Primary LanguagePython

DomainRAG

DomainRAG: A Chinese Benchmark for Evaluating Domain-specific Retrieval-Augmented Generation

Preliminary

The document corpurs is provided here: https://drive.google.com/file/d/1NquEyPGwP0MpTGJwDUUYKU37snYN4Er4/view?usp=sharing

After download your should put the corpus.tar.gz in the #{your-root}/DomainRAG/ and decompressing as following,

mv corpus.tar.gz #{your-root}/DomainRAG/
cd #{your-root}/DomainRAG/
tar -zxvf corpus.tar.gz 

Then there should be a directory, corpus, which is in a parallel folder with BCM.

Requirements

The requirements of DomainRAG is wrapped in the py39.yaml and py310.yaml file, install them by :

conda env create -f py39.yaml
conda env create -f py310.yaml

Note that the py39 is used for runing retrieval process. It involves faiss-gpu package, which is hard to download an adapted version... The py310 is used for evaluation. You can only build the environment of py310 if you do not need to do retrieve process.

Run Retrieval

we provide python files related to retrieve documents from corpus via basic retrievers in #{your-root}/DomainRAG/BCM/models. You can do this process by the following commands:

cd #{your-root}/DomainRAG/BCM/models
sh retrieve.sh # it will direct retrieve documents for extractive/conversational/multi-doc/time-sensitive datasets.

Run Evaluation

The run files for evaluating models is put in #{your-root}/DomainRAG/BCM/evaluation. In each eval_${xx}.sh file, you should provide values for parameters of "openai_api" and "api_key" if you want to evaluate GPT models. You should also privide the value for "llm_root", which is name of the directory where you store LLMs' checkpoints. The default is '${your_root}/plms'.
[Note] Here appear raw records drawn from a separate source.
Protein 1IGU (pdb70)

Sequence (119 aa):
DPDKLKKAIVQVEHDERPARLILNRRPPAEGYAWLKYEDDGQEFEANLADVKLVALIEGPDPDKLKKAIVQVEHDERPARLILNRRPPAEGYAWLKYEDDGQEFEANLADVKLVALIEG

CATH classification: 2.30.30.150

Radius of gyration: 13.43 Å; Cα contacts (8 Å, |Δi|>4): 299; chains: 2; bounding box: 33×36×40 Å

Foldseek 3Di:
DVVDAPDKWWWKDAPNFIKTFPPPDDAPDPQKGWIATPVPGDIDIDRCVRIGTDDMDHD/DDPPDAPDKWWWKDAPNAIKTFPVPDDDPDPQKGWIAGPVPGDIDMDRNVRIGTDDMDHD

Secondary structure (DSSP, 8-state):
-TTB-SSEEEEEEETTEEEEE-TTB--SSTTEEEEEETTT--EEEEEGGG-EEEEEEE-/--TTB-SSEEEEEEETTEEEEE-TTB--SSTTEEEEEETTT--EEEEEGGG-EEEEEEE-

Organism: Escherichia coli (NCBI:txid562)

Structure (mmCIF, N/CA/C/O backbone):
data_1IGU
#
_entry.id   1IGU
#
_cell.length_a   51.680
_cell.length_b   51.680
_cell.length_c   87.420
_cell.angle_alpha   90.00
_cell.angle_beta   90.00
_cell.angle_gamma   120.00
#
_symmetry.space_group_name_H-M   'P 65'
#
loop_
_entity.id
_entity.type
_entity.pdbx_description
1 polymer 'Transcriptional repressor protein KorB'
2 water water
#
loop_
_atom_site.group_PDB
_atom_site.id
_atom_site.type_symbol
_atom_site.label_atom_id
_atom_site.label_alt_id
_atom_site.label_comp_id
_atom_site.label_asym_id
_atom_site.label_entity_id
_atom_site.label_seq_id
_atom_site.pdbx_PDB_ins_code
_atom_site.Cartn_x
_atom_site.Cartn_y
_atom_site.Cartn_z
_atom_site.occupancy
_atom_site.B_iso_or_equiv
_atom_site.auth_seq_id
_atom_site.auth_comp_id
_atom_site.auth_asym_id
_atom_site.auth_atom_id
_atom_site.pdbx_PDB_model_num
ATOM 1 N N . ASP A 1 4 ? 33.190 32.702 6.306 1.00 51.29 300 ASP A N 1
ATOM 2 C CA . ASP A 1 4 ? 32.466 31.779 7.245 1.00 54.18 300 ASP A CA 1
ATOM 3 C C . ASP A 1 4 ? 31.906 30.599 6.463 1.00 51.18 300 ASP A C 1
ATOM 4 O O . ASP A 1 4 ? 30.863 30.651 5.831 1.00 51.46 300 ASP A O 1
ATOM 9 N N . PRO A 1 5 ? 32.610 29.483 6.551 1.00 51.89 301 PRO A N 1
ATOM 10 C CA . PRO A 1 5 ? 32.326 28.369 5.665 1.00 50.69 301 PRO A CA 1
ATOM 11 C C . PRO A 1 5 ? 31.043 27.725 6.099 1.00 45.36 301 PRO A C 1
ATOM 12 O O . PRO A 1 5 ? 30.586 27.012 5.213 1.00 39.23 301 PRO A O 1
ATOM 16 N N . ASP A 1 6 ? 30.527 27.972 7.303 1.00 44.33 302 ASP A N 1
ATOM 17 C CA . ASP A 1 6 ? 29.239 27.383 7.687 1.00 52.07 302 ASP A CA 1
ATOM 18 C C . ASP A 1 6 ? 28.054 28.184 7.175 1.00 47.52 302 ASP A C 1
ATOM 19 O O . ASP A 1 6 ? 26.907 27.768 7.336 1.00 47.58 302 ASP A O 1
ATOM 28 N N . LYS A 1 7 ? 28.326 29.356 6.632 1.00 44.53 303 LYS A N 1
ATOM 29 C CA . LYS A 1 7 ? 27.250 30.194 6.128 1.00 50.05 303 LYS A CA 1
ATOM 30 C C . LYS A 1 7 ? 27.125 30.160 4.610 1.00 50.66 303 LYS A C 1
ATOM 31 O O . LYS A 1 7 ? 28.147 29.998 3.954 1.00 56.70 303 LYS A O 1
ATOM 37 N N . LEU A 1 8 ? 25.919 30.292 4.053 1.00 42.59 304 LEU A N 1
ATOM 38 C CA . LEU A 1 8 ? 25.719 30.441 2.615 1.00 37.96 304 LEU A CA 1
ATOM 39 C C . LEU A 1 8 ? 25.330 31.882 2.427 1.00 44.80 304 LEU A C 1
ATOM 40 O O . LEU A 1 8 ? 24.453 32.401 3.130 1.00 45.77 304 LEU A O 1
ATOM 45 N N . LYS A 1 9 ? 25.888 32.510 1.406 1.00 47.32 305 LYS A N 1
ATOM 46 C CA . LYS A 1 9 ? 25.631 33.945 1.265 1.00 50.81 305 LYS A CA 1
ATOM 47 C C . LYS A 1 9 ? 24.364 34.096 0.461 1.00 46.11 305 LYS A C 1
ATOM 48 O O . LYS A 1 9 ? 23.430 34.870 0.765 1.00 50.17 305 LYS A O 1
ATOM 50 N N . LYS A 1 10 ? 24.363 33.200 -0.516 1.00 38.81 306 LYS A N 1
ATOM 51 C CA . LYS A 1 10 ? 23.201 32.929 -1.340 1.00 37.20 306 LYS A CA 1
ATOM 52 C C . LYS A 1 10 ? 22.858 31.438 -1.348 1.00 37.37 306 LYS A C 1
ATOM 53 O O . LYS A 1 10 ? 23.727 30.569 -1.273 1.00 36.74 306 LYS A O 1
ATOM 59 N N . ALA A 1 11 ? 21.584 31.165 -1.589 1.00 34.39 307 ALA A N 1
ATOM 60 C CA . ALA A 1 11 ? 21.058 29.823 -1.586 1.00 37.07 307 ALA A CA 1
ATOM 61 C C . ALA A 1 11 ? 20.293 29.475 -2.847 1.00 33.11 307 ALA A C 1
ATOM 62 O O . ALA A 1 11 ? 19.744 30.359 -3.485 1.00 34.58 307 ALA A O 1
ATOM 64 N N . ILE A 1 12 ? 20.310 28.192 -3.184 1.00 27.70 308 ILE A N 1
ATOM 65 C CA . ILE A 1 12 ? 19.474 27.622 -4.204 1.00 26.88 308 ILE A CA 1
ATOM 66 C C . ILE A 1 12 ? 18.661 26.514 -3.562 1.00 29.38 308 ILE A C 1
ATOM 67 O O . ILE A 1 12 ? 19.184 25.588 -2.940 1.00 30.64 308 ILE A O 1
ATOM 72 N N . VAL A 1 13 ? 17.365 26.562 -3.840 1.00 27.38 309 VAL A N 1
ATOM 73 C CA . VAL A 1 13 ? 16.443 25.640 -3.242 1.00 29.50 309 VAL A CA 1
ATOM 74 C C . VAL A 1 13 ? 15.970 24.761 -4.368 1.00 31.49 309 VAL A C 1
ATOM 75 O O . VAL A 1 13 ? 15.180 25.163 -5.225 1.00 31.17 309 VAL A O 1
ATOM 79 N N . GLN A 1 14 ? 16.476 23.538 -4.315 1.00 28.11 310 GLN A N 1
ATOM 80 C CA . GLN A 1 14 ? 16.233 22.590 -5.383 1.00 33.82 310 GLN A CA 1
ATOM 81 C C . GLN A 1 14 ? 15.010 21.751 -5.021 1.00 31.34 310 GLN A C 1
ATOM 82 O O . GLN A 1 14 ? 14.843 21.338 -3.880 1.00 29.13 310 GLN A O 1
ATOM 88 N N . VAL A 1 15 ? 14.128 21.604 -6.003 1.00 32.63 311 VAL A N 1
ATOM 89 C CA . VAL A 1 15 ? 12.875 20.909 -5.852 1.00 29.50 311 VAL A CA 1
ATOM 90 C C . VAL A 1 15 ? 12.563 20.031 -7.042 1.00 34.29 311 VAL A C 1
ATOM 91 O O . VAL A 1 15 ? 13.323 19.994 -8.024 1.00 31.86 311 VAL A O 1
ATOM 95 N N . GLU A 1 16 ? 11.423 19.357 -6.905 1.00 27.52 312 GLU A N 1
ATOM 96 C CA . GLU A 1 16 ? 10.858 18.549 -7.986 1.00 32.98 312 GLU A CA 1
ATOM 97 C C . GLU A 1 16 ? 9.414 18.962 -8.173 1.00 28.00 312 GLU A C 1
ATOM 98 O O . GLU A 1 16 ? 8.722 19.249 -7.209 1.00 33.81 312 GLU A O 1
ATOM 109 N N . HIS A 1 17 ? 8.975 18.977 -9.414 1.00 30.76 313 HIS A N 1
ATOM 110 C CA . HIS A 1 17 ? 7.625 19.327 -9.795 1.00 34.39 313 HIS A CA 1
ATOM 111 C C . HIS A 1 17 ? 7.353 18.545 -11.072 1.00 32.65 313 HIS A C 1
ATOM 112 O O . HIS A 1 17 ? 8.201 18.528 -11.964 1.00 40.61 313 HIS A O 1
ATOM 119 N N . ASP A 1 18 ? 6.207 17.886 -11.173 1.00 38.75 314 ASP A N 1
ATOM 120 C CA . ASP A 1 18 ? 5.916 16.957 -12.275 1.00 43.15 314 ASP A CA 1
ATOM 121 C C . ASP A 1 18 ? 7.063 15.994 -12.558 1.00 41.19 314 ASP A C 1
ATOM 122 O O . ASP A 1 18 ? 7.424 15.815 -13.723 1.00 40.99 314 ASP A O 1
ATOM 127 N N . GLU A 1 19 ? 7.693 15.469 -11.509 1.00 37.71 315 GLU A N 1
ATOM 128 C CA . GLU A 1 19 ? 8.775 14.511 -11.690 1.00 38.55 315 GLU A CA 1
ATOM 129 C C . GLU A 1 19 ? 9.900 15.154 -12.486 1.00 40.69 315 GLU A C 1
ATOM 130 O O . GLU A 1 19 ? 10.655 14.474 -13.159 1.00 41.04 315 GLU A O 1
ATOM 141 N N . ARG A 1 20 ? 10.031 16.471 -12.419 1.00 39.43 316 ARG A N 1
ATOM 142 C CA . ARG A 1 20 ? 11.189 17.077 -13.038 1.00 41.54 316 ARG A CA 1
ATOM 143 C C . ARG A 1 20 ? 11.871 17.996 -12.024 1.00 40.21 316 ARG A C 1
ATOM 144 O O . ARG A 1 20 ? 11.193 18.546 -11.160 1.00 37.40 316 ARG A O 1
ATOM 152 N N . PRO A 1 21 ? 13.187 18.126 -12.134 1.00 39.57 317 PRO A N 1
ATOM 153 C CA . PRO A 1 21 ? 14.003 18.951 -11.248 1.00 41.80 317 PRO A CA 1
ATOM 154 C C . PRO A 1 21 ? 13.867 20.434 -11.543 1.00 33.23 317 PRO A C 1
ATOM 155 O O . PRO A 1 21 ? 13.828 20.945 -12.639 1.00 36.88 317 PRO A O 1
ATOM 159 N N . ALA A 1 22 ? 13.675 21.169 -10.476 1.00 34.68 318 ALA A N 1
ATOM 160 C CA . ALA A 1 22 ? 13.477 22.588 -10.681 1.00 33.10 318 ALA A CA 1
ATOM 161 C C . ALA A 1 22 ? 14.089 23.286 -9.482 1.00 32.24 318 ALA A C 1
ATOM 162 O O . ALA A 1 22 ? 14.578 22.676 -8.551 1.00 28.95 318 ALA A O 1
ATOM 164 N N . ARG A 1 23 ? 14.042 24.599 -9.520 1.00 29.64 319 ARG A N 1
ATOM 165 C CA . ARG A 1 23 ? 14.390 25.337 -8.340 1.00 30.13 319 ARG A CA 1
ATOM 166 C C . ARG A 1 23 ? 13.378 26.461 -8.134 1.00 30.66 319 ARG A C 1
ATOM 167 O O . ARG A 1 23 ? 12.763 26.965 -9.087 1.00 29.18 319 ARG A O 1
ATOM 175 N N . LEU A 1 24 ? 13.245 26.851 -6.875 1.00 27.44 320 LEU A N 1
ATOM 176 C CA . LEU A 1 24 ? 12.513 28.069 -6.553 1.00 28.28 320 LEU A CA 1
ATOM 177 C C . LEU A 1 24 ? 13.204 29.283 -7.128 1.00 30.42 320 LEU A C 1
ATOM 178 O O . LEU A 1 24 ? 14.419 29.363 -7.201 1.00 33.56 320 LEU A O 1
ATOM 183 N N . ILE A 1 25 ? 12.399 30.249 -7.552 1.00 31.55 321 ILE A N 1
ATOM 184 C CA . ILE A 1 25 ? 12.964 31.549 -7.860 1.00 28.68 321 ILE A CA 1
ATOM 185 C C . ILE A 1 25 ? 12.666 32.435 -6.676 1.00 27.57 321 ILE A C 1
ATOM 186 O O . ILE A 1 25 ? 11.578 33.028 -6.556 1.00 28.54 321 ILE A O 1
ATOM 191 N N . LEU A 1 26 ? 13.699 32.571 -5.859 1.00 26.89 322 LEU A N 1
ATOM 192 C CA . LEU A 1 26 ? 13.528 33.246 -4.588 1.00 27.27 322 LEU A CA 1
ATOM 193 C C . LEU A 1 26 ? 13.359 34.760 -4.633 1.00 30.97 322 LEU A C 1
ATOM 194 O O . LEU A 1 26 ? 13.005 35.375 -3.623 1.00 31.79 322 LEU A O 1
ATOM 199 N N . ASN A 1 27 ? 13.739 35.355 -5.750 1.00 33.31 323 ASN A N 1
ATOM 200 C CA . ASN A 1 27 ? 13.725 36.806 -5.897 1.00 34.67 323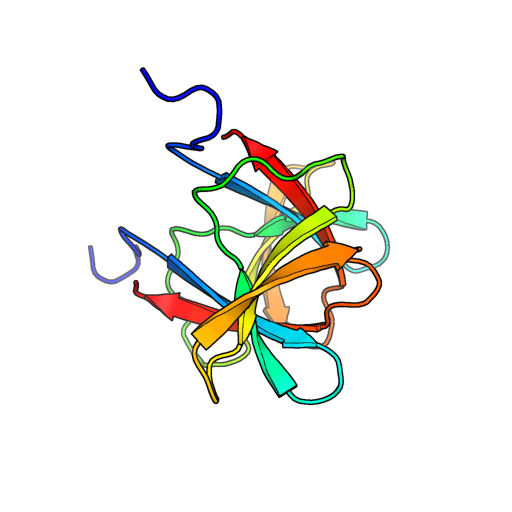 ASN A CA 1
ATOM 201 C C . ASN A 1 27 ? 12.483 37.309 -6.635 1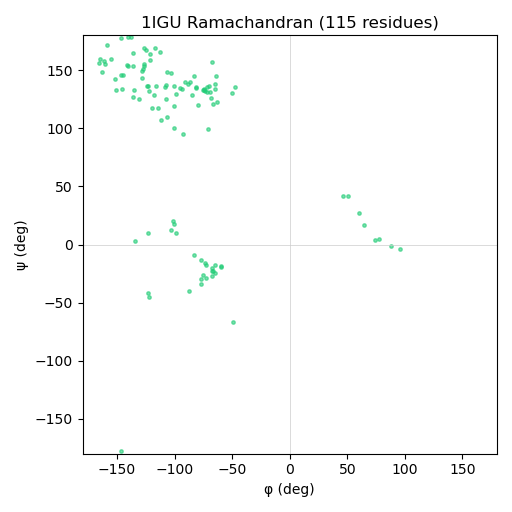.00 32.97 323 ASN A C 1
ATOM 202 O O . ASN A 1 27 ? 12.368 38.480 -6.930 1.00 37.44 323 ASN A O 1
ATOM 207 N N . ARG A 1 28 ? 11.500 36.454 -6.861 1.00 27.93 324 ARG A N 1
ATOM 208 C CA . ARG A 1 28 ? 10.306 36.878 -7.573 1.00 32.76 324 ARG A CA 1
ATOM 209 C C . ARG A 1 28 ? 9.129 36.722 -6.648 1.00 28.35 324 ARG A C 1
ATOM 210 O O . ARG A 1 28 ? 8.875 35.615 -6.166 1.00 32.76 324 ARG A O 1
ATOM 218 N N . ARG A 1 29 ? 8.347 37.780 -6.512 1.00 29.51 325 ARG A N 1
ATOM 219 C CA . ARG A 1 29 ? 7.166 37.800 -5.660 1.00 30.02 325 ARG A CA 1
ATOM 220 C C . ARG A 1 29 ? 6.152 36.836 -6.269 1.00 30.45 325 ARG A C 1
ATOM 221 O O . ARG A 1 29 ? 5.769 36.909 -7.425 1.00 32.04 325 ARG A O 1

You can run the following commands for generation and evaluation:

cd #{your-root}/DomainRAG/BCM/evaluation/
sh scripts/eval_close.sh # evaluate all models in the close-book setting
sh scripts/eval_golden.sh # evaluate all models in the golden-references setting
sh scripts/eval_retrieve.sh # evaluate all models in the retrieved-references setting
sh scripts/eval_noisy.sh # evaluate all models in different noisy settings.
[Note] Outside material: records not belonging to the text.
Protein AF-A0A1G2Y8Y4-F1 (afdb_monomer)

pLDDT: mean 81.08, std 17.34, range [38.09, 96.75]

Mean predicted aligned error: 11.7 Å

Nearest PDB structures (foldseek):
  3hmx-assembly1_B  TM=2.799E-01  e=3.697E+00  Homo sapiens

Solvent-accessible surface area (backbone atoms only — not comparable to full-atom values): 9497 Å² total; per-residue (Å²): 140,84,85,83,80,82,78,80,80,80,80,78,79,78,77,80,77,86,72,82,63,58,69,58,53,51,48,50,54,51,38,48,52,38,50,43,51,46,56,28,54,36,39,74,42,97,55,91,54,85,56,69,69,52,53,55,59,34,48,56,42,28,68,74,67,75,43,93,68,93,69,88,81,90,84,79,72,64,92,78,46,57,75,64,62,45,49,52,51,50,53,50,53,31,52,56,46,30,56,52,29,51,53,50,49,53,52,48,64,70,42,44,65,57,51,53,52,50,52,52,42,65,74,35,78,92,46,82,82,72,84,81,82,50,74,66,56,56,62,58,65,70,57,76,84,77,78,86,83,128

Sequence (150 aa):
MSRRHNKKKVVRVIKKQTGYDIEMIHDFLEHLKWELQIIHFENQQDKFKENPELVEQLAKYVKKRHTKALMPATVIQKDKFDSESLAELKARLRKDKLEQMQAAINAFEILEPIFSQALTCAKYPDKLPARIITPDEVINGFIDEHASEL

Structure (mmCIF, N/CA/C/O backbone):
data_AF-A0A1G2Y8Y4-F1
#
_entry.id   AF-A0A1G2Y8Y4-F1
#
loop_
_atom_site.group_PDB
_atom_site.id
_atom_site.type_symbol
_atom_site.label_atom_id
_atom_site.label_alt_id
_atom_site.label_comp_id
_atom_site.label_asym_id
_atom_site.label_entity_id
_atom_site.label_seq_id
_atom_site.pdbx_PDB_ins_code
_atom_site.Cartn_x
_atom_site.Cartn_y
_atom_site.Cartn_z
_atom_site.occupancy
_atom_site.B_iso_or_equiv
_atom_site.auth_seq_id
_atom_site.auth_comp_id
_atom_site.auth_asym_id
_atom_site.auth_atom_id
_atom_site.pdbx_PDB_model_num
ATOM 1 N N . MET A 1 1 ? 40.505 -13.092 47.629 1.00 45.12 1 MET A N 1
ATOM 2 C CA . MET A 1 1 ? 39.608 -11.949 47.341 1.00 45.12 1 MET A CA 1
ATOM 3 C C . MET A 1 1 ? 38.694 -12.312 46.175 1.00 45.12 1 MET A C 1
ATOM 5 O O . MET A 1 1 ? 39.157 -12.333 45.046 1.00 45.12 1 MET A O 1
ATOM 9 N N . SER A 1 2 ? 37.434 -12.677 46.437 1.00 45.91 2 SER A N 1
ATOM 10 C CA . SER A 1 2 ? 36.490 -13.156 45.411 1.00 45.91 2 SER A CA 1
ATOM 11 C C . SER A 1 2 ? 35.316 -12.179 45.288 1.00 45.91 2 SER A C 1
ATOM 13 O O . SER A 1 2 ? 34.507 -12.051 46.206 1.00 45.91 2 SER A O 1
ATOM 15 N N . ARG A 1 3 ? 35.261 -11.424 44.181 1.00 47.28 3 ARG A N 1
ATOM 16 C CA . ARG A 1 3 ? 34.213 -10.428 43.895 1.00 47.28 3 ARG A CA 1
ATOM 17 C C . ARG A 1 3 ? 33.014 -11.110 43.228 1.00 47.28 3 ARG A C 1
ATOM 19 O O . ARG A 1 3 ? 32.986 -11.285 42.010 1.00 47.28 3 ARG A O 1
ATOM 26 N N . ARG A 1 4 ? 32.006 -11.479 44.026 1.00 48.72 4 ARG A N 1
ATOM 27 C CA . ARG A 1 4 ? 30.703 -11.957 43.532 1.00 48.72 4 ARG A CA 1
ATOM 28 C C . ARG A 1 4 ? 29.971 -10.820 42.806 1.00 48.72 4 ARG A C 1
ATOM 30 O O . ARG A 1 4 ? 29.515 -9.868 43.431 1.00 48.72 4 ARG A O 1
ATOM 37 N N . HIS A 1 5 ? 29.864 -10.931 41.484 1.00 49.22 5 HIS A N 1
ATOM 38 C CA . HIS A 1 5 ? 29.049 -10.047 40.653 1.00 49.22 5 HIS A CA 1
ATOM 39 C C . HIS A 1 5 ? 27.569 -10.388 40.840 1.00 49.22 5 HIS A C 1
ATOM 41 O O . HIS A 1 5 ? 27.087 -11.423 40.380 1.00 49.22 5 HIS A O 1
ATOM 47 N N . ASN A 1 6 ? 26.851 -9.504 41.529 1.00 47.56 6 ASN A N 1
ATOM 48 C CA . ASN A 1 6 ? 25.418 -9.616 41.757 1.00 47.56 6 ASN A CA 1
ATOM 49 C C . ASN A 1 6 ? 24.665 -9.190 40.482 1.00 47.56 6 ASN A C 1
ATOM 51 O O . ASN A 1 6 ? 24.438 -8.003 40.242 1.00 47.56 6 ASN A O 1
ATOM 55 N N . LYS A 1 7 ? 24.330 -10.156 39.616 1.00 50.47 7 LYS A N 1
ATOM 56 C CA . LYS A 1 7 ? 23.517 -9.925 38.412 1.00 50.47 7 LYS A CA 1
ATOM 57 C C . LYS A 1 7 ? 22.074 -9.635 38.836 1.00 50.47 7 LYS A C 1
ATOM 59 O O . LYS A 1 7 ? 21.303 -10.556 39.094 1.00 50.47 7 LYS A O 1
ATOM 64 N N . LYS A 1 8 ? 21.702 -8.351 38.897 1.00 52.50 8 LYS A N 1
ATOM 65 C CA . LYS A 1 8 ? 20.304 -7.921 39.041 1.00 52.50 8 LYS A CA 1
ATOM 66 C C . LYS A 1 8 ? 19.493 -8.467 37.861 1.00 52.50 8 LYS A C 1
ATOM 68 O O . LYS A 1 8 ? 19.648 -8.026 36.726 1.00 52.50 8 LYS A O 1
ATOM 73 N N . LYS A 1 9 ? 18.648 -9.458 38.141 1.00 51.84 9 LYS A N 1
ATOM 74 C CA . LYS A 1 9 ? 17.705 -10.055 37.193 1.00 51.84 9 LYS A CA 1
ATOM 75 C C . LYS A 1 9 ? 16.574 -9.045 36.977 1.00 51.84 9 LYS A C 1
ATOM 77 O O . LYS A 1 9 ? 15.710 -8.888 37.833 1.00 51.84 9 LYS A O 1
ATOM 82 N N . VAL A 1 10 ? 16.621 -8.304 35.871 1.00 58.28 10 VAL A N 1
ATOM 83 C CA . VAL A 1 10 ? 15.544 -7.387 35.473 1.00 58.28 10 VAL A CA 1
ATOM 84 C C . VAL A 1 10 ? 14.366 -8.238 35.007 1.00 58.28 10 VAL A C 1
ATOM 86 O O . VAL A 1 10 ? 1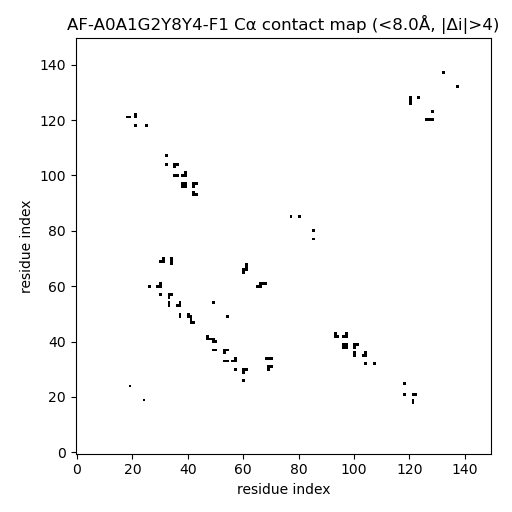4.362 -8.754 33.892 1.00 58.28 10 VAL A O 1
ATOM 89 N N . VAL A 1 11 ? 13.386 -8.435 35.885 1.00 55.28 11 VAL A N 1
ATOM 90 C CA . VAL A 1 11 ? 12.119 -9.085 35.540 1.00 55.28 11 VAL A CA 1
ATOM 91 C C . VAL A 1 11 ? 11.284 -8.060 34.776 1.00 55.28 11 VAL A C 1
ATOM 93 O O . VAL A 1 11 ? 10.697 -7.160 35.370 1.00 55.28 11 VAL A O 1
ATOM 96 N N . ARG A 1 12 ? 11.269 -8.150 33.441 1.00 58.31 12 ARG A N 1
ATOM 97 C CA . ARG A 1 12 ? 10.321 -7.384 32.623 1.00 58.31 12 ARG A CA 1
ATOM 98 C C . ARG A 1 12 ? 8.938 -8.000 32.813 1.00 58.31 12 ARG A C 1
ATOM 100 O O . ARG A 1 12 ? 8.676 -9.095 32.326 1.00 58.31 12 ARG A O 1
ATOM 107 N N . VAL A 1 13 ? 8.068 -7.300 33.533 1.00 56.59 13 VAL A N 1
ATOM 108 C CA . VAL A 1 13 ? 6.640 -7.619 33.587 1.00 56.59 13 VAL A CA 1
ATOM 109 C C . VAL A 1 13 ? 6.061 -7.300 32.208 1.00 56.59 13 VAL A C 1
ATOM 111 O O . VAL A 1 13 ? 5.890 -6.135 31.858 1.00 56.59 13 VAL A O 1
ATOM 114 N N . ILE A 1 14 ? 5.820 -8.328 31.391 1.00 57.75 14 ILE A N 1
ATOM 115 C CA . ILE A 1 14 ? 5.105 -8.178 30.120 1.00 57.75 14 ILE A CA 1
ATOM 116 C C . ILE A 1 14 ? 3.641 -7.923 30.481 1.00 57.75 14 ILE A C 1
ATOM 118 O O . ILE A 1 14 ? 2.920 -8.830 30.896 1.00 57.75 14 ILE A O 1
ATOM 122 N N . LYS A 1 15 ? 3.215 -6.662 30.386 1.00 54.28 15 LYS A N 1
ATOM 123 C CA . LYS A 1 15 ? 1.816 -6.272 30.562 1.00 54.28 15 LYS A CA 1
ATOM 124 C C . LYS A 1 15 ? 1.022 -6.918 29.421 1.00 54.28 15 LYS A C 1
ATOM 126 O O . LYS A 1 15 ? 1.272 -6.615 28.258 1.00 54.28 15 LYS A O 1
ATOM 131 N N . LYS A 1 16 ? 0.118 -7.846 29.741 1.00 50.91 16 LYS A N 1
ATOM 132 C CA . LYS A 1 16 ? -0.732 -8.533 28.760 1.00 50.91 16 LYS A CA 1
ATOM 133 C C . LYS A 1 16 ? -1.695 -7.498 28.165 1.00 50.91 16 LYS A C 1
ATOM 135 O O . LYS A 1 16 ? -2.663 -7.127 28.819 1.00 50.91 16 LYS A O 1
ATOM 140 N N . GLN A 1 17 ? -1.398 -6.977 26.975 1.00 58.28 17 GLN A N 1
ATOM 141 C CA . GLN A 1 17 ? -2.373 -6.203 26.208 1.00 58.28 17 GLN A CA 1
ATOM 142 C C . GLN A 1 17 ? -3.463 -7.173 25.748 1.00 58.28 17 GLN A C 1
ATOM 144 O O . GLN A 1 17 ? -3.216 -8.056 24.932 1.00 58.28 17 GLN A O 1
ATOM 149 N N . THR A 1 18 ? -4.652 -7.067 26.328 1.00 66.69 18 THR A N 1
ATOM 150 C CA . THR A 1 18 ? -5.843 -7.781 25.863 1.00 66.69 18 THR A CA 1
ATOM 151 C C . THR A 1 18 ? -6.609 -6.842 24.939 1.00 66.69 18 THR A C 1
ATOM 153 O O . THR A 1 18 ? -7.359 -5.997 25.418 1.00 66.69 18 THR A O 1
ATOM 156 N N . GLY A 1 19 ? -6.362 -6.935 23.632 1.00 73.75 19 GLY A N 1
ATOM 157 C CA . GLY A 1 19 ? -7.036 -6.123 22.616 1.00 73.75 19 GLY A CA 1
ATOM 158 C C . GLY A 1 19 ? -6.139 -5.798 21.422 1.00 73.75 19 GLY A C 1
ATOM 159 O O . GLY A 1 19 ? -4.933 -6.036 21.459 1.00 73.75 19 GLY A O 1
ATOM 160 N N . TYR A 1 20 ? -6.742 -5.261 20.364 1.00 84.38 20 TYR A N 1
ATOM 161 C CA . TYR A 1 20 ? -6.018 -4.754 19.201 1.00 84.38 20 TYR A CA 1
ATOM 162 C C . TYR A 1 20 ? -5.322 -3.423 19.519 1.00 84.38 20 TYR A C 1
ATOM 164 O O . TYR A 1 20 ? -5.896 -2.561 20.185 1.00 84.38 20 TYR A O 1
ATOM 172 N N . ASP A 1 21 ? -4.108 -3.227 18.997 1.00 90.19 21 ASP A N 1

The gpt-4 evaluation is conducted after all predicted results are generated (implemented by the above commands). You can run the following commands:

cd #{your-root}/DomainRAG/BCM/evaluation/prediction_results
sh gpt_eval.sh #{eval_root} #{openai_api} #{apikey} #{model}

where #{eval_root} is the directory that save all the predicted results for a certain task, such as 'conversation_qa'. #{model} is the name of GPT model used to evaluate, where we use 'gpt-4-1106-preview'.